(Data items)
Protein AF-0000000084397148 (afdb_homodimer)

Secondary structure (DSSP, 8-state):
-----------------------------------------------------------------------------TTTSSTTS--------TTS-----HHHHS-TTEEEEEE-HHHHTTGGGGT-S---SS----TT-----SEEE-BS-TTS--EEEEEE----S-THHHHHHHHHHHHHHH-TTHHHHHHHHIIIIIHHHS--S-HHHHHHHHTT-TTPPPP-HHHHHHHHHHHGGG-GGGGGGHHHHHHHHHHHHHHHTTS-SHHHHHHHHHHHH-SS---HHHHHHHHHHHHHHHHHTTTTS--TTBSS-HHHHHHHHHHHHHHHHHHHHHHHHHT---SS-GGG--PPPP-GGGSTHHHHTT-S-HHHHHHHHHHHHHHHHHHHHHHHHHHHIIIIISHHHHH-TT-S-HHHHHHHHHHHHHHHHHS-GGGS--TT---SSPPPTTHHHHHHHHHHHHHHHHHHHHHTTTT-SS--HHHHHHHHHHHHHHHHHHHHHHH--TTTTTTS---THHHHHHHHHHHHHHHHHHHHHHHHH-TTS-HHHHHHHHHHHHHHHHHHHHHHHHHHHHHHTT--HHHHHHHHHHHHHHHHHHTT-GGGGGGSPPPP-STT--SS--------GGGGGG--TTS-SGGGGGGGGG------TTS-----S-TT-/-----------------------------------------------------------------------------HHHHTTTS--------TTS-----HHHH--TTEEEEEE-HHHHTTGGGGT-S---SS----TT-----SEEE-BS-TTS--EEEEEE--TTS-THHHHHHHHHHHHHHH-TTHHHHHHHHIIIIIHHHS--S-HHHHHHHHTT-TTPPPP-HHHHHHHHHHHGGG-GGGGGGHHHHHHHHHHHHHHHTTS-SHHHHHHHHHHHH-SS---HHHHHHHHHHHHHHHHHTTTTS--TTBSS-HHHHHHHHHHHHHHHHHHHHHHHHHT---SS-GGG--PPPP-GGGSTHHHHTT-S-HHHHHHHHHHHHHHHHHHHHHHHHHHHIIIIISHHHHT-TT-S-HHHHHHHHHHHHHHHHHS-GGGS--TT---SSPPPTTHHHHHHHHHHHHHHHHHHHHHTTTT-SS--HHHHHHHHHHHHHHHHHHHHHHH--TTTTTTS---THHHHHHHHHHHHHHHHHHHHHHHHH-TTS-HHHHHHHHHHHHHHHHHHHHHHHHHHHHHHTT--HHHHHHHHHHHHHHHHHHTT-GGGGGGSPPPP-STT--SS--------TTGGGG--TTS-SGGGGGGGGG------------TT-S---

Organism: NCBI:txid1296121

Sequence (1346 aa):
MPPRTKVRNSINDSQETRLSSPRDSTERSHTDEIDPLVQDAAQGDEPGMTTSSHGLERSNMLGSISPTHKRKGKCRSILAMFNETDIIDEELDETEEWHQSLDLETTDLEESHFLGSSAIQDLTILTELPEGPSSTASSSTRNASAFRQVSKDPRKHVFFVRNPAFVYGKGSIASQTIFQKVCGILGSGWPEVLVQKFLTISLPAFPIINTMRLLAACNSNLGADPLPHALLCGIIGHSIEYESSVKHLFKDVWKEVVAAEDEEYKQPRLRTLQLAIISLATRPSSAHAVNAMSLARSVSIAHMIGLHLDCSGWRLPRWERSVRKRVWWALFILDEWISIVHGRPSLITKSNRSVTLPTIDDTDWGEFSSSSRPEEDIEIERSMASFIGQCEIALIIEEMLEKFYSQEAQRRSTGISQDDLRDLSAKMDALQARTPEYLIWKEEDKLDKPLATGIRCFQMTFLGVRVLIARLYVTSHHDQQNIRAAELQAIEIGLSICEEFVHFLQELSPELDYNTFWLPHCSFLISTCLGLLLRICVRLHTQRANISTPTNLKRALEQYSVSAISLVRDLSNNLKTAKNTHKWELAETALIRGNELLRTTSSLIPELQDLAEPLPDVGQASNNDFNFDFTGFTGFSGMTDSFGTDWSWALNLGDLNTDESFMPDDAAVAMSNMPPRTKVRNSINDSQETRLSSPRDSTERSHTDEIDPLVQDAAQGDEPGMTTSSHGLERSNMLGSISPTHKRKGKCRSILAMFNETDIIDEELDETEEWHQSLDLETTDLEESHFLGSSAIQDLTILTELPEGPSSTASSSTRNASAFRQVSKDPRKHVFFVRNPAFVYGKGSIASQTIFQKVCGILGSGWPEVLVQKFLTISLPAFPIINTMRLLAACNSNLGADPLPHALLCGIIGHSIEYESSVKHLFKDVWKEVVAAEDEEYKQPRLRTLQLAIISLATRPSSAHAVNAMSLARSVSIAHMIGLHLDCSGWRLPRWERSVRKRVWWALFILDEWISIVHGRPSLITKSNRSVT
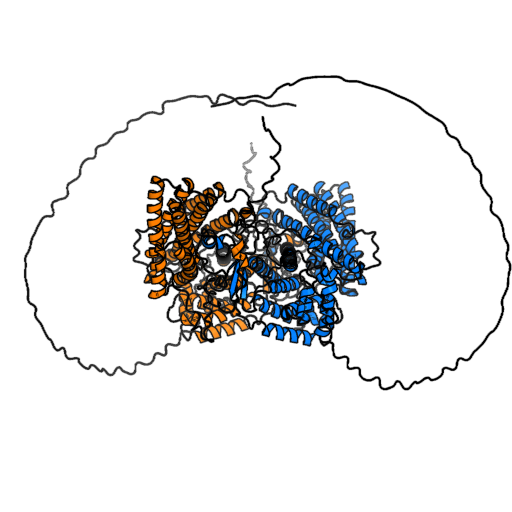LPTIDDTDWGEFSSSSRPEEDIEIERSMASFIGQCEIALIIEEMLEKFYSQEAQRRSTGISQDDLRDLSAKMDALQARTPEYLIWKEEDKLDKPLATGIRCFQMTFLGVRVLIARLYVTSHHDQQNIRAAELQAIEIGLSICEEFVHFLQELSPELDYNTFWLPHCSFLISTCLGLLLRICVRLHTQRANISTPTNLKRALEQYSVSAISLVRDLSNNLKTAKNTHKWELAETALIRGNELLRTTSSLIPELQDLAEPLPDVGQASNNDFNFDFTGFTGFSGMTDSFGTDWSWALNLGDLNTDESFMPDDAAVAMSN

Nearest PDB structures (foldseek):
  7biy-assembly1_A  TM=4.191E-01  e=3.505E+00  Homo sapiens
  5n5t-assembly1_A-2  TM=4.125E-01  e=3.367E+00  Homo sapiens
  8dty-assembly1_B  TM=2.935E-01  e=5.442E+00  Mus musculus
  9hcj-assembly1_T0  TM=1.916E-01  e=4.455E+00  Dictyostelium discoideum
  7biy-assembly1_A  TM=4.188E-01  e=3.544E+00  Homo sapiens

Solvent-accessible surface area (backbone atoms only — not comparable to full-atom values): 78107 Å² total; per-residue (Å²): 140,91,66,82,94,98,92,78,89,75,92,85,87,86,92,82,91,88,88,90,85,90,88,84,90,93,82,93,82,93,82,92,82,90,89,80,88,90,85,94,83,92,82,86,84,84,82,84,88,81,78,82,73,75,74,77,71,80,71,71,80,69,66,79,75,64,81,74,74,75,72,71,69,65,72,60,46,79,38,46,72,48,57,74,54,67,80,72,70,73,74,61,68,84,81,64,79,88,35,68,47,75,76,73,66,39,52,94,57,36,29,62,33,40,41,20,65,65,45,39,59,60,56,46,60,69,68,69,58,77,79,66,90,69,81,64,74,56,56,59,71,62,46,62,56,49,61,46,72,35,41,65,49,84,87,49,77,39,37,30,33,49,36,74,40,59,65,88,49,79,61,72,58,52,25,46,54,46,34,52,48,48,45,60,75,67,31,92,69,45,59,55,53,21,44,50,45,28,63,67,32,42,33,43,24,53,54,49,67,56,62,68,58,52,46,31,11,59,45,62,37,88,91,41,53,71,63,57,36,40,44,48,35,30,43,33,49,45,26,30,69,65,35,81,90,49,42,86,48,42,67,67,41,40,56,47,29,53,52,27,49,60,55,36,61,46,51,70,45,71,64,38,44,45,31,50,50,44,56,64,45,19,63,84,71,37,56,60,69,59,44,44,30,50,48,28,27,43,54,38,41,34,52,36,58,42,37,42,43,55,49,86,60,34,61,45,32,69,69,56,43,28,33,42,50,38,37,40,43,54,49,47,34,51,39,38,49,57,13,50,62,40,26,45,78,55,59,78,54,76,54,53,43,58,53,68,83,74,53,81,82,47,46,80,44,78,77,56,59,63,55,87,47,70,65,61,53,50,38,44,50,48,4,42,50,23,37,42,49,45,47,54,49,32,55,52,48,46,48,47,40,56,63,59,61,19,47,55,33,63,64,39,84,80,53,71,54,66,66,58,50,51,50,53,50,49,51,54,50,51,49,56,70,70,46,58,68,89,55,52,82,53,93,82,63,77,74,92,58,76,70,44,38,21,32,67,38,35,32,51,49,55,48,32,51,51,41,55,52,32,45,51,53,44,56,62,49,59,90,47,91,64,89,44,74,70,44,52,52,29,46,52,52,33,49,53,50,44,48,52,47,46,50,53,63,69,65,53,43,73,86,62,52,62,64,51,44,61,55,52,63,53,23,54,38,52,28,47,46,52,40,48,39,49,46,51,38,52,52,41,50,56,50,61,68,37,81,86,51,51,71,73,58,42,55,55,43,48,54,53,38,52,51,34,51,50,50,50,48,51,45,51,51,51,36,50,46,36,26,73,74,65,61,32,62,52,38,46,52,16,42,39,58,38,35,55,52,35,50,62,46,19,76,75,37,69,89,41,46,85,71,32,67,75,77,75,72,61,76,76,67,58,91,79,72,70,64,68,68,53,56,48,80,68,69,66,65,54,75,46,79,84,64,78,68,80,48,50,65,75,65,55,68,66,63,69,71,76,73,72,67,76,71,84,80,83,64,83,74,67,83,76,119,145,78,90,76,82,89,75,74,80,76,89,70,89,82,87,82,78,81,80,76,81,76,80,82,78,82,74,91,75,77,87,80,80,80,79,74,88,76,87,89,83,84,88,79,83,78,82,80,82,77,73,79,73,77,74,77,73,77,72,71,80,69,67,80,73,65,85,71,76,71,72,71,68,66,72,61,46,76,39,47,70,47,56,72,54,69,80,72,69,72,74,61,70,83,82,63,80,88,37,68,49,75,75,73,66,40,52,97,58,37,30,62,32,41,41,20,66,65,45,39,58,60,55,46,60,69,68,69,58,76,78,67,89,69,81,65,72,57,48,56,71,62,46,63,56,49,62,46,75,36,42,66,49,84,88,50,75,40,36,29,32,51,35,75,38,62,63,89,40,79,59,72,58,52,24,45,54,46,34,52,49,45,44,59,74,66,34,90,68,43,59,53,54,22,42,49,45,28,63,66,33,41,34,45,24,54,54,46,67,52,62,67,57,51,46,31,12,59,44,60,37,88,92,42,54,72,64,56,35,39,43,50,35,30,44,33,51,46,27,30,69,64,35,80,89,48,41,86,48,43,66,66,40,41,57,48,30,54,53,25,50,60,53,36,60,46,49,68,45,71,64,38,43,46,31,48,49,44,56,64,45,21,62,84,70,32,55,60,69,59,44,44,29,50,48,27,27,40,52,39,42,35,51,35,57,43,37,42,44,54,48,86,59,34,60,45,31,66,68,56,43,29,32,42,51,38,38,40,45,54,50,48,33,51,40,39,48,56,14,49,62,39,26,44,77,55,58,78,53,77,54,52,42,58,54,70,82,73,54,79,83,48,46,80,46,78,76,56,62,63,54,89,47,68,64,62,53,50,38,44,51,48,4,41,49,24,37,42,50,45,46,55,48,31,54,52,48,46,50,48,41,55,64,60,62,19,48,55,33,63,64,38,84,80,54,71,54,67,67,59,51,50,51,52,51,49,51,52,51,51,48,57,70,71,46,59,68,90,54,52,82,51,92,82,64,78,72,91,60,75,70,44,36,21,32,66,38,34,33,50,49,56,48,33,50,51,40,53,52,32,47,52,53,44,56,63,49,60,89,46,90,64,89,45,72,72,44,50,51,28,46,52,53,33,50,52,49,44,47,53,47,45,50,52,61,70,64,54,42,73,88,62,51,60,65,52,42,61,56,54,63,54,22,52,37,53,28,46,46,53,39,48,39,48,47,52,37,50,54,40,51,56,48,63,68,36,81,86,52,51,69,74,57,42,54,55,43,48,55,52,35,51,53,35,50,50,49,49,49,51,45,52,51,50,35,49,45,37,26,74,74,66,60,31,62,52,36,46,54,17,42,43,58,37,35,55,53,34,48,62,46,19,76,75,38,70,89,42,46,84,71,32,66,74,76,77,74,60,74,81,63,58,92,80,70,71,67,66,68,52,55,49,75,71,68,63,65,59,77,47,80,83,67,80,72,81,47,54,65,76,66,55,70,68,65,71,71,78,76,74,62,94,64,78,70,66,89,61,76,79,79,88,124

InterPro domains:
  IPR007219 Xylanolytic transcriptional activator, regulatory domain [PF04082] (254-427)
  IPR007219 Xylanolytic transcriptional activator, regulatory domain [SM00906] (291-364)
  IPR050797 Carbohydrate Metabolism and Transport Regulator [PTHR31668] (25-600)

pLDDT: mean 70.01, std 29.4, range [13.48, 98.69]

Structure (mmCIF, N/CA/C/O backbone):
data_AF-0000000084397148-model_v1
#
loop_
_entity.id
_entity.type
_entity.pdbx_description
1 polymer 'Transcription factor domain-containing protein'
#
loop_
_atom_site.group_PDB
_atom_site.id
_atom_site.type_symbol
_atom_site.label_atom_id
_atom_site.label_alt_id
_atom_site.label_comp_id
_atom_site.label_asym_id
_atom_site.label_entity_id
_atom_site.label_seq_id
_atom_site.pdbx_PDB_ins_code
_atom_site.Cartn_x
_atom_site.Cartn_y
_atom_site.Cartn_z
_atom_site.occupancy
_atom_site.B_iso_or_equiv
_atom_site.auth_seq_id
_atom_site.auth_comp_id
_atom_site.auth_asym_id
_atom_site.auth_atom_id
_atom_site.pdbx_PDB_model_num
ATOM 1 N N . MET A 1 1 ? -7.211 38.062 -40.812 1 16.41 1 MET A N 1
ATOM 2 C CA . MET A 1 1 ? -7.887 37.031 -41.562 1 16.41 1 MET A CA 1
ATOM 3 C C . MET A 1 1 ? -7.102 35.719 -41.5 1 16.41 1 MET A C 1
ATOM 5 O O . MET A 1 1 ? -7.691 34.625 -41.406 1 16.41 1 MET A O 1
ATOM 9 N N . PRO A 1 2 ? -5.762 35.469 -41.781 1 16.55 2 PRO A N 1
ATOM 10 C CA . PRO A 1 2 ? -5.168 35.156 -43.094 1 16.55 2 PRO A CA 1
ATOM 11 C C . PRO A 1 2 ? -5.121 33.656 -43.375 1 16.55 2 PRO A C 1
ATOM 13 O O . PRO A 1 2 ? -5.066 32.844 -42.438 1 16.55 2 PRO A O 1
ATOM 16 N N . PRO A 1 3 ? -5.277 33.156 -44.656 1 17.23 3 PRO A N 1
ATOM 17 C CA . PRO A 1 3 ? -5.57 32.094 -45.625 1 17.23 3 PRO A CA 1
ATOM 18 C C . PRO A 1 3 ? -4.395 31.125 -45.781 1 17.23 3 PRO A C 1
ATOM 20 O O . PRO A 1 3 ? -4.586 29.906 -45.781 1 17.23 3 PRO A O 1
ATOM 23 N N . ARG A 1 4 ? -3.332 31.516 -46.5 1 13.98 4 ARG A N 1
ATOM 24 C CA . ARG A 1 4 ? -2.754 30.938 -47.688 1 13.98 4 ARG A CA 1
ATOM 25 C C . ARG A 1 4 ? -2.055 29.609 -47.375 1 13.98 4 ARG A C 1
ATOM 27 O O . ARG A 1 4 ? -2.311 28.594 -48.031 1 13.98 4 ARG A O 1
ATOM 34 N N . THR A 1 5 ? -0.562 29.484 -47.531 1 15.04 5 THR A N 1
ATOM 35 C CA . THR A 1 5 ? 0.126 29.062 -48.75 1 15.04 5 THR A CA 1
ATOM 36 C C . THR A 1 5 ? 0.427 27.562 -48.719 1 15.04 5 THR A C 1
ATOM 38 O O . THR A 1 5 ? 0.491 26.969 -47.625 1 15.04 5 THR A O 1
ATOM 41 N N . LYS A 1 6 ? 1.074 26.797 -49.938 1 16.19 6 LYS A N 1
ATOM 42 C CA . LYS A 1 6 ? 1.252 25.922 -51.094 1 16.19 6 LYS A CA 1
ATOM 43 C C . LYS A 1 6 ? 2.207 24.781 -50.781 1 16.19 6 LYS A C 1
ATOM 45 O O . LYS A 1 6 ? 3.055 24.891 -49.906 1 16.19 6 LYS A O 1
ATOM 50 N N . VAL A 1 7 ? 2.314 23.484 -51.75 1 16.62 7 VAL A N 1
ATOM 51 C CA . VAL A 1 7 ? 2.158 22.141 -52.25 1 16.62 7 VAL A CA 1
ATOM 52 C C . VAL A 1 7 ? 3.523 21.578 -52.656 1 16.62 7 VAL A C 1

Exercise - From the entries above, copy out every line where the string "sapiens" appears.

Reply to the exercise -
  7biy-assembly1_A  TM=4.191E-01  e=3.505E+00  Homo sapiens
  5n5t-assembly1_A-2  TM=4.125E-01  e=3.367E+00  Homo sapiens
  7biy-assembly1_A  TM=4.188E-01  e=3.544E+00  Homo sapiens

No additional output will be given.